Stored data entries:
* * * *

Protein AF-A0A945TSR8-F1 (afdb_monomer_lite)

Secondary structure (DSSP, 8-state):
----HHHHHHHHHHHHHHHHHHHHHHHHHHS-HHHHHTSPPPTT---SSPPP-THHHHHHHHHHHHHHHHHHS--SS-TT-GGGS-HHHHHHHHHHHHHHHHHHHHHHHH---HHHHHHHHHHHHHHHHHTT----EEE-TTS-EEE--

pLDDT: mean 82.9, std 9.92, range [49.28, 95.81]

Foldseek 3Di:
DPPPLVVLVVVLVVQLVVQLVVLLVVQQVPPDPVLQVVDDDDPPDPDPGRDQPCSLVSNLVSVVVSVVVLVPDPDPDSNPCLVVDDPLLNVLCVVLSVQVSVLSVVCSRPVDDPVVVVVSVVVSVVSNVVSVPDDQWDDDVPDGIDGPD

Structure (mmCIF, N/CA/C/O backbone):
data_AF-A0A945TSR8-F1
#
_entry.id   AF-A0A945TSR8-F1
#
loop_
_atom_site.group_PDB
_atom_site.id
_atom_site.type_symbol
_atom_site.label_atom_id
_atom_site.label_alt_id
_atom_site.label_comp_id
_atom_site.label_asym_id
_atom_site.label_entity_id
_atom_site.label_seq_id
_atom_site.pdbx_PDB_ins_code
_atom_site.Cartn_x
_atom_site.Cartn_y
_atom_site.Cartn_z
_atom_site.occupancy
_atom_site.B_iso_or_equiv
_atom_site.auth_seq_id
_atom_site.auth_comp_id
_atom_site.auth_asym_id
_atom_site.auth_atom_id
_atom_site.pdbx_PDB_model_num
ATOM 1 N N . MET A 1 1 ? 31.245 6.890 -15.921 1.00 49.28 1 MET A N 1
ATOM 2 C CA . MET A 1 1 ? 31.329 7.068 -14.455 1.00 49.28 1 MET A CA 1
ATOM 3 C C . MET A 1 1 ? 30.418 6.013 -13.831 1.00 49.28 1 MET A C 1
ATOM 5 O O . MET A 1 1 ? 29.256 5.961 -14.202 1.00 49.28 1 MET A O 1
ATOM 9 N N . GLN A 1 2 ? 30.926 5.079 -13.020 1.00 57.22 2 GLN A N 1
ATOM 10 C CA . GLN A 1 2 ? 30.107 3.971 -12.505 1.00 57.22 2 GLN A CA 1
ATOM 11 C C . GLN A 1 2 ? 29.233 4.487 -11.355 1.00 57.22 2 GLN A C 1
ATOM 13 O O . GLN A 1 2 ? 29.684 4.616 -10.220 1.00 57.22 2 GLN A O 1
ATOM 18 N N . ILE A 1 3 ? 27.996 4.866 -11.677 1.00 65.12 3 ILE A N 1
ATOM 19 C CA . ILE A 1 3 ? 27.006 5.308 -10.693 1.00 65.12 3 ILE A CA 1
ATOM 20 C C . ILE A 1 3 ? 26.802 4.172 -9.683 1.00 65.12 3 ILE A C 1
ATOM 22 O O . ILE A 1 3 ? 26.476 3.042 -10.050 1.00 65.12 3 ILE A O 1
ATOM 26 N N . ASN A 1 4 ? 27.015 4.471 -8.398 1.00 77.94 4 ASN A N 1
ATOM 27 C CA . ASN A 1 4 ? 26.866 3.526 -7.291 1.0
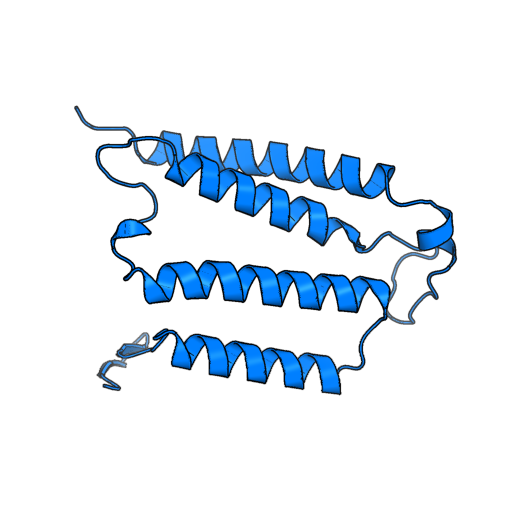0 77.94 4 ASN A CA 1
ATOM 28 C C . ASN A 1 4 ? 25.380 3.271 -7.001 1.00 77.94 4 ASN A C 1
ATOM 30 O O . ASN A 1 4 ? 24.857 3.710 -5.979 1.00 77.94 4 ASN A O 1
ATOM 34 N N . PHE A 1 5 ? 24.711 2.569 -7.912 1.00 76.75 5 PHE A N 1
ATOM 35 C CA . PHE A 1 5 ? 23.292 2.212 -7.874 1.00 76.75 5 PHE A CA 1
ATOM 36 C C . PHE A 1 5 ? 22.789 1.810 -6.475 1.00 76.75 5 PHE A C 1
ATOM 38 O O . PHE A 1 5 ? 21.811 2.363 -5.973 1.00 76.75 5 PHE A O 1
ATOM 45 N N . TRP A 1 6 ? 23.521 0.925 -5.796 1.00 77.38 6 TRP A N 1
ATOM 46 C CA . TRP A 1 6 ? 23.184 0.441 -4.456 1.00 77.38 6 TRP A CA 1
ATOM 47 C C . TRP A 1 6 ? 23.075 1.544 -3.400 1.00 77.38 6 TRP A C 1
ATOM 49 O O . TRP A 1 6 ? 22.237 1.447 -2.509 1.00 77.38 6 TRP A O 1
ATOM 59 N N . LYS A 1 7 ? 23.875 2.614 -3.504 1.00 83.25 7 LYS A N 1
ATOM 60 C CA . LYS A 1 7 ? 23.823 3.742 -2.560 1.00 83.25 7 LYS A CA 1
ATOM 61 C C . LYS A 1 7 ? 22.533 4.540 -2.709 1.00 83.25 7 LYS A C 1
ATOM 63 O O . LYS A 1 7 ? 21.968 4.957 -1.706 1.00 83.25 7 LYS A O 1
ATOM 68 N N . TYR A 1 8 ? 22.055 4.721 -3.938 1.00 81.69 8 TYR A N 1
ATOM 69 C CA . TYR A 1 8 ? 20.789 5.400 -4.206 1.00 81.69 8 TYR A CA 1
ATOM 70 C C . TYR A 1 8 ? 19.596 4.554 -3.771 1.00 81.69 8 TYR A C 1
ATOM 72 O O . TYR A 1 8 ? 18.698 5.080 -3.124 1.00 81.69 8 TYR A O 1
ATOM 80 N N . LEU A 1 9 ? 19.609 3.248 -4.059 1.00 82.12 9 LEU A N 1
ATOM 81 C CA . LEU A 1 9 ? 18.555 2.336 -3.611 1.00 82.12 9 LEU A CA 1
ATOM 82 C C . LEU A 1 9 ? 18.470 2.307 -2.078 1.00 82.12 9 LEU A C 1
ATOM 84 O O . LEU A 1 9 ? 17.394 2.466 -1.507 1.00 82.12 9 LEU A O 1
ATOM 88 N N . PHE A 1 10 ? 19.618 2.168 -1.411 1.00 87.44 10 PHE A N 1
ATOM 89 C CA . PHE A 1 10 ? 19.695 2.182 0.045 1.00 87.44 10 PHE A CA 1
ATOM 90 C C . PHE A 1 10 ? 19.269 3.536 0.623 1.00 87.44 10 PHE A C 1
ATOM 92 O O . PHE A 1 10 ? 18.457 3.586 1.542 1.00 87.44 10 PHE A O 1
ATOM 99 N N . GLY A 1 11 ? 19.760 4.638 0.050 1.00 88.94 11 GLY A N 1
ATOM 100 C CA . GLY A 1 11 ? 19.405 5.993 0.466 1.00 88.94 11 GLY A CA 1
ATOM 101 C C . GLY A 1 11 ? 17.912 6.281 0.320 1.00 88.94 11 GLY A C 1
ATOM 102 O O . GLY A 1 11 ? 17.301 6.798 1.250 1.00 88.94 11 GLY A O 1
ATOM 103 N N . ALA A 1 12 ? 17.302 5.884 -0.797 1.00 87.31 12 ALA A N 1
ATOM 104 C CA . ALA A 1 12 ? 15.866 6.019 -1.012 1.00 87.31 12 ALA A CA 1
ATOM 105 C C . ALA A 1 12 ? 15.051 5.120 -0.076 1.00 87.31 12 ALA A C 1
ATOM 107 O O . ALA A 1 12 ? 14.005 5.543 0.408 1.00 87.31 12 ALA A O 1
ATOM 108 N N . GLY A 1 13 ? 15.548 3.921 0.240 1.00 89.56 13 GLY A N 1
ATOM 109 C CA . GLY A 1 13 ? 14.951 3.046 1.247 1.00 89.56 13 GLY A CA 1
ATOM 110 C C . GLY A 1 13 ? 14.946 3.683 2.637 1.00 89.56 13 GLY A C 1
ATOM 111 O O . GLY A 1 13 ? 13.896 3.774 3.268 1.00 89.56 13 GLY A O 1
ATOM 112 N N . VAL A 1 14 ? 16.093 4.194 3.097 1.00 94.06 14 VAL A N 1
ATOM 113 C CA . VAL A 1 14 ? 16.207 4.897 4.388 1.00 94.06 14 VAL A CA 1
ATOM 114 C C . VAL A 1 14 ? 15.337 6.152 4.409 1.00 94.06 14 VAL A C 1
ATOM 116 O O . VAL A 1 14 ? 14.607 6.381 5.372 1.00 94.06 14 VAL A O 1
ATOM 119 N N . PHE A 1 15 ? 15.363 6.942 3.335 1.00 92.69 15 PHE A N 1
ATOM 120 C CA . PHE A 1 15 ? 14.513 8.120 3.203 1.00 92.69 15 PHE A CA 1
ATOM 121 C C . PHE A 1 15 ? 13.029 7.752 3.264 1.00 92.69 15 PHE A C 1
ATOM 123 O O . PHE A 1 15 ? 12.267 8.396 3.980 1.00 92.69 15 PHE A O 1
ATOM 130 N N . GLY A 1 16 ? 12.627 6.680 2.582 1.00 93.69 16 GLY A N 1
ATOM 131 C CA . GLY A 1 16 ? 11.261 6.181 2.622 1.00 93.69 16 GLY A CA 1
ATOM 132 C C . GLY A 1 16 ? 10.834 5.709 4.001 1.00 93.69 16 GLY A C 1
ATOM 133 O O . GLY A 1 16 ? 9.737 6.041 4.432 1.00 93.69 16 GLY A O 1
ATOM 134 N N . LEU A 1 17 ? 11.708 5.022 4.739 1.00 94.94 17 LEU A N 1
ATOM 135 C CA . LEU A 1 17 ? 11.434 4.649 6.127 1.00 94.94 17 LEU A CA 1
ATOM 136 C C . LEU A 1 17 ? 11.176 5.880 7.001 1.00 94.94 17 LEU A C 1
ATOM 138 O O . LEU A 1 17 ? 10.203 5.900 7.758 1.00 94.94 17 LEU A O 1
ATOM 142 N N . ILE A 1 18 ? 12.007 6.917 6.876 1.00 95.81 18 ILE A N 1
ATOM 143 C CA . ILE A 1 18 ? 11.851 8.167 7.630 1.00 95.81 18 ILE A CA 1
ATOM 144 C C . ILE A 1 18 ? 10.547 8.867 7.233 1.00 95.81 18 ILE A C 1
ATOM 146 O O . ILE A 1 18 ? 9.746 9.210 8.102 1.00 95.81 18 ILE A O 1
ATOM 150 N N . LEU A 1 19 ? 10.298 9.028 5.931 1.00 95.25 19 LEU A N 1
ATOM 151 C CA . LEU A 1 19 ? 9.109 9.695 5.407 1.00 95.25 19 LEU A CA 1
ATOM 152 C C . LEU A 1 19 ? 7.822 8.977 5.833 1.00 95.25 19 LEU A C 1
ATOM 154 O O . LEU A 1 19 ? 6.906 9.620 6.343 1.00 95.25 19 LEU A O 1
ATOM 158 N N . CYS A 1 20 ? 7.767 7.651 5.690 1.00 95.44 20 CYS A N 1
ATOM 159 C CA . CYS A 1 20 ? 6.641 6.840 6.149 1.00 95.44 20 CYS A CA 1
ATOM 160 C C . CYS A 1 20 ? 6.436 6.987 7.658 1.00 95.44 20 CYS A C 1
ATOM 162 O O . CYS A 1 20 ? 5.309 7.193 8.095 1.00 95.44 20 CYS A O 1
ATOM 164 N N . SER A 1 21 ? 7.505 6.933 8.458 1.00 95.00 21 SER A N 1
ATOM 165 C CA . SER A 1 21 ? 7.409 7.060 9.919 1.00 95.00 21 SER A CA 1
ATOM 166 C C . SER A 1 21 ? 6.834 8.416 10.337 1.00 95.00 21 SER A C 1
ATOM 168 O O . SER A 1 21 ? 5.944 8.476 11.185 1.00 95.00 21 SER A O 1
ATOM 170 N N . ILE A 1 22 ? 7.287 9.501 9.700 1.00 95.31 22 ILE A N 1
ATOM 171 C CA . ILE A 1 22 ? 6.775 10.856 9.935 1.00 95.31 22 ILE A CA 1
ATOM 172 C C . ILE A 1 22 ? 5.302 10.948 9.527 1.00 95.31 22 ILE A C 1
ATOM 174 O O . ILE A 1 22 ? 4.480 11.416 10.311 1.00 95.31 22 ILE A O 1
ATOM 178 N N . LEU A 1 23 ? 4.942 10.475 8.331 1.00 94.38 23 LEU A N 1
ATOM 179 C CA . LEU A 1 23 ? 3.564 10.539 7.839 1.00 94.38 23 LEU A CA 1
ATOM 180 C C . LEU A 1 23 ? 2.604 9.690 8.670 1.00 94.38 23 LEU A C 1
ATOM 182 O O . LEU A 1 23 ? 1.473 10.110 8.909 1.00 94.38 23 LEU A O 1
ATOM 186 N N . ILE A 1 24 ? 3.041 8.521 9.141 1.00 93.12 24 ILE A N 1
ATOM 187 C CA . ILE A 1 24 ? 2.269 7.698 10.074 1.00 93.12 24 ILE A CA 1
ATOM 188 C C . ILE A 1 24 ? 2.050 8.474 11.370 1.00 93.12 24 ILE A C 1
ATOM 190 O O . ILE A 1 24 ? 0.910 8.583 11.810 1.00 93.12 24 ILE A O 1
ATOM 194 N N . MET A 1 25 ? 3.098 9.068 11.947 1.00 91.94 25 MET A N 1
ATOM 195 C CA . MET A 1 25 ? 2.976 9.851 13.178 1.00 91.94 25 MET A CA 1
ATOM 196 C C . MET A 1 25 ? 2.012 11.033 13.011 1.00 91.94 25 MET A C 1
ATOM 198 O O . MET A 1 25 ? 1.129 11.227 13.843 1.00 91.94 25 MET A O 1
ATOM 202 N N . ILE A 1 26 ? 2.126 11.778 11.907 1.00 91.94 26 ILE A N 1
ATOM 203 C CA . ILE A 1 26 ? 1.215 12.880 11.569 1.00 91.94 26 ILE A CA 1
ATOM 204 C C . ILE A 1 26 ? -0.216 12.361 11.431 1.00 91.94 26 ILE A C 1
ATOM 206 O O . ILE A 1 26 ? -1.133 12.932 12.012 1.00 91.94 26 ILE A O 1
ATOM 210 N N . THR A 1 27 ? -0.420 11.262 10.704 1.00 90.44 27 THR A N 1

* * * *

WHAT THIS TASK INVOLVES: In the entries above, find the line holding "ATOM 135 C CA" and the line holding "ATOM 164 N N", then retype exactly those two lines and every line between them, and nothing else.

SOLUTION TO THIS TASK:
ATOM 135 C CA . LEU A 1 17 ? 11.434 4.649 6.127 1.00 94.94 17 LEU A CA 1
ATOM 136 C C . LEU A 1 17 ? 11.176 5.880 7.001 1.00 94.94 17 LEU A C 1
ATOM 138 O O . LEU A 1 17 ? 10.203 5.900 7.758 1.00 94.94 17 LEU A O 1
ATOM 142 N N . ILE A 1 18 ? 12.007 6.917 6.876 1.00 95.81 18 ILE A N 1
ATOM 143 C CA . ILE A 1 18 ? 11.851 8.167 7.630 1.00 95.81 18 ILE A CA 1
ATOM 144 C C . ILE A 1 18 ? 10.547 8.867 7.233 1.00 95.81 18 ILE A C 1
ATOM 146 O O . ILE A 1 18 ? 9.746 9.210 8.102 1.00 95.81 18 ILE A O 1
ATOM 150 N N . LEU A 1 19 ? 10.298 9.028 5.931 1.00 95.25 19 LEU A N 1
ATOM 151 C CA . LEU A 1 19 ? 9.109 9.695 5.407 1.00 95.25 19 LEU A CA 1
ATOM 152 C C . LEU A 1 19 ? 7.822 8.977 5.833 1.00 95.25 19 LEU A C 1
ATOM 154 O O . LEU A 1 19 ? 6.906 9.620 6.343 1.00 95.25 19 LEU A O 1
ATOM 158 N N . CYS A 1 20 ? 7.767 7.651 5.690 1.00 95.44 20 CYS A N 1
ATOM 159 C CA . CYS A 1 20 ? 6.641 6.840 6.149 1.00 95.44 20 CYS A CA 1
ATOM 160 C C . CYS A 1 20 ? 6.436 6.987 7.658 1.00 95.44 20 CYS A C 1
ATOM 162 O O . CYS A 1 20 ? 5.309 7.193 8.095 1.00 95.44 20 CYS A O 1
ATOM 164 N N . SER A 1 21 ? 7.505 6.933 8.458 1.00 95.00 21 SER A N 1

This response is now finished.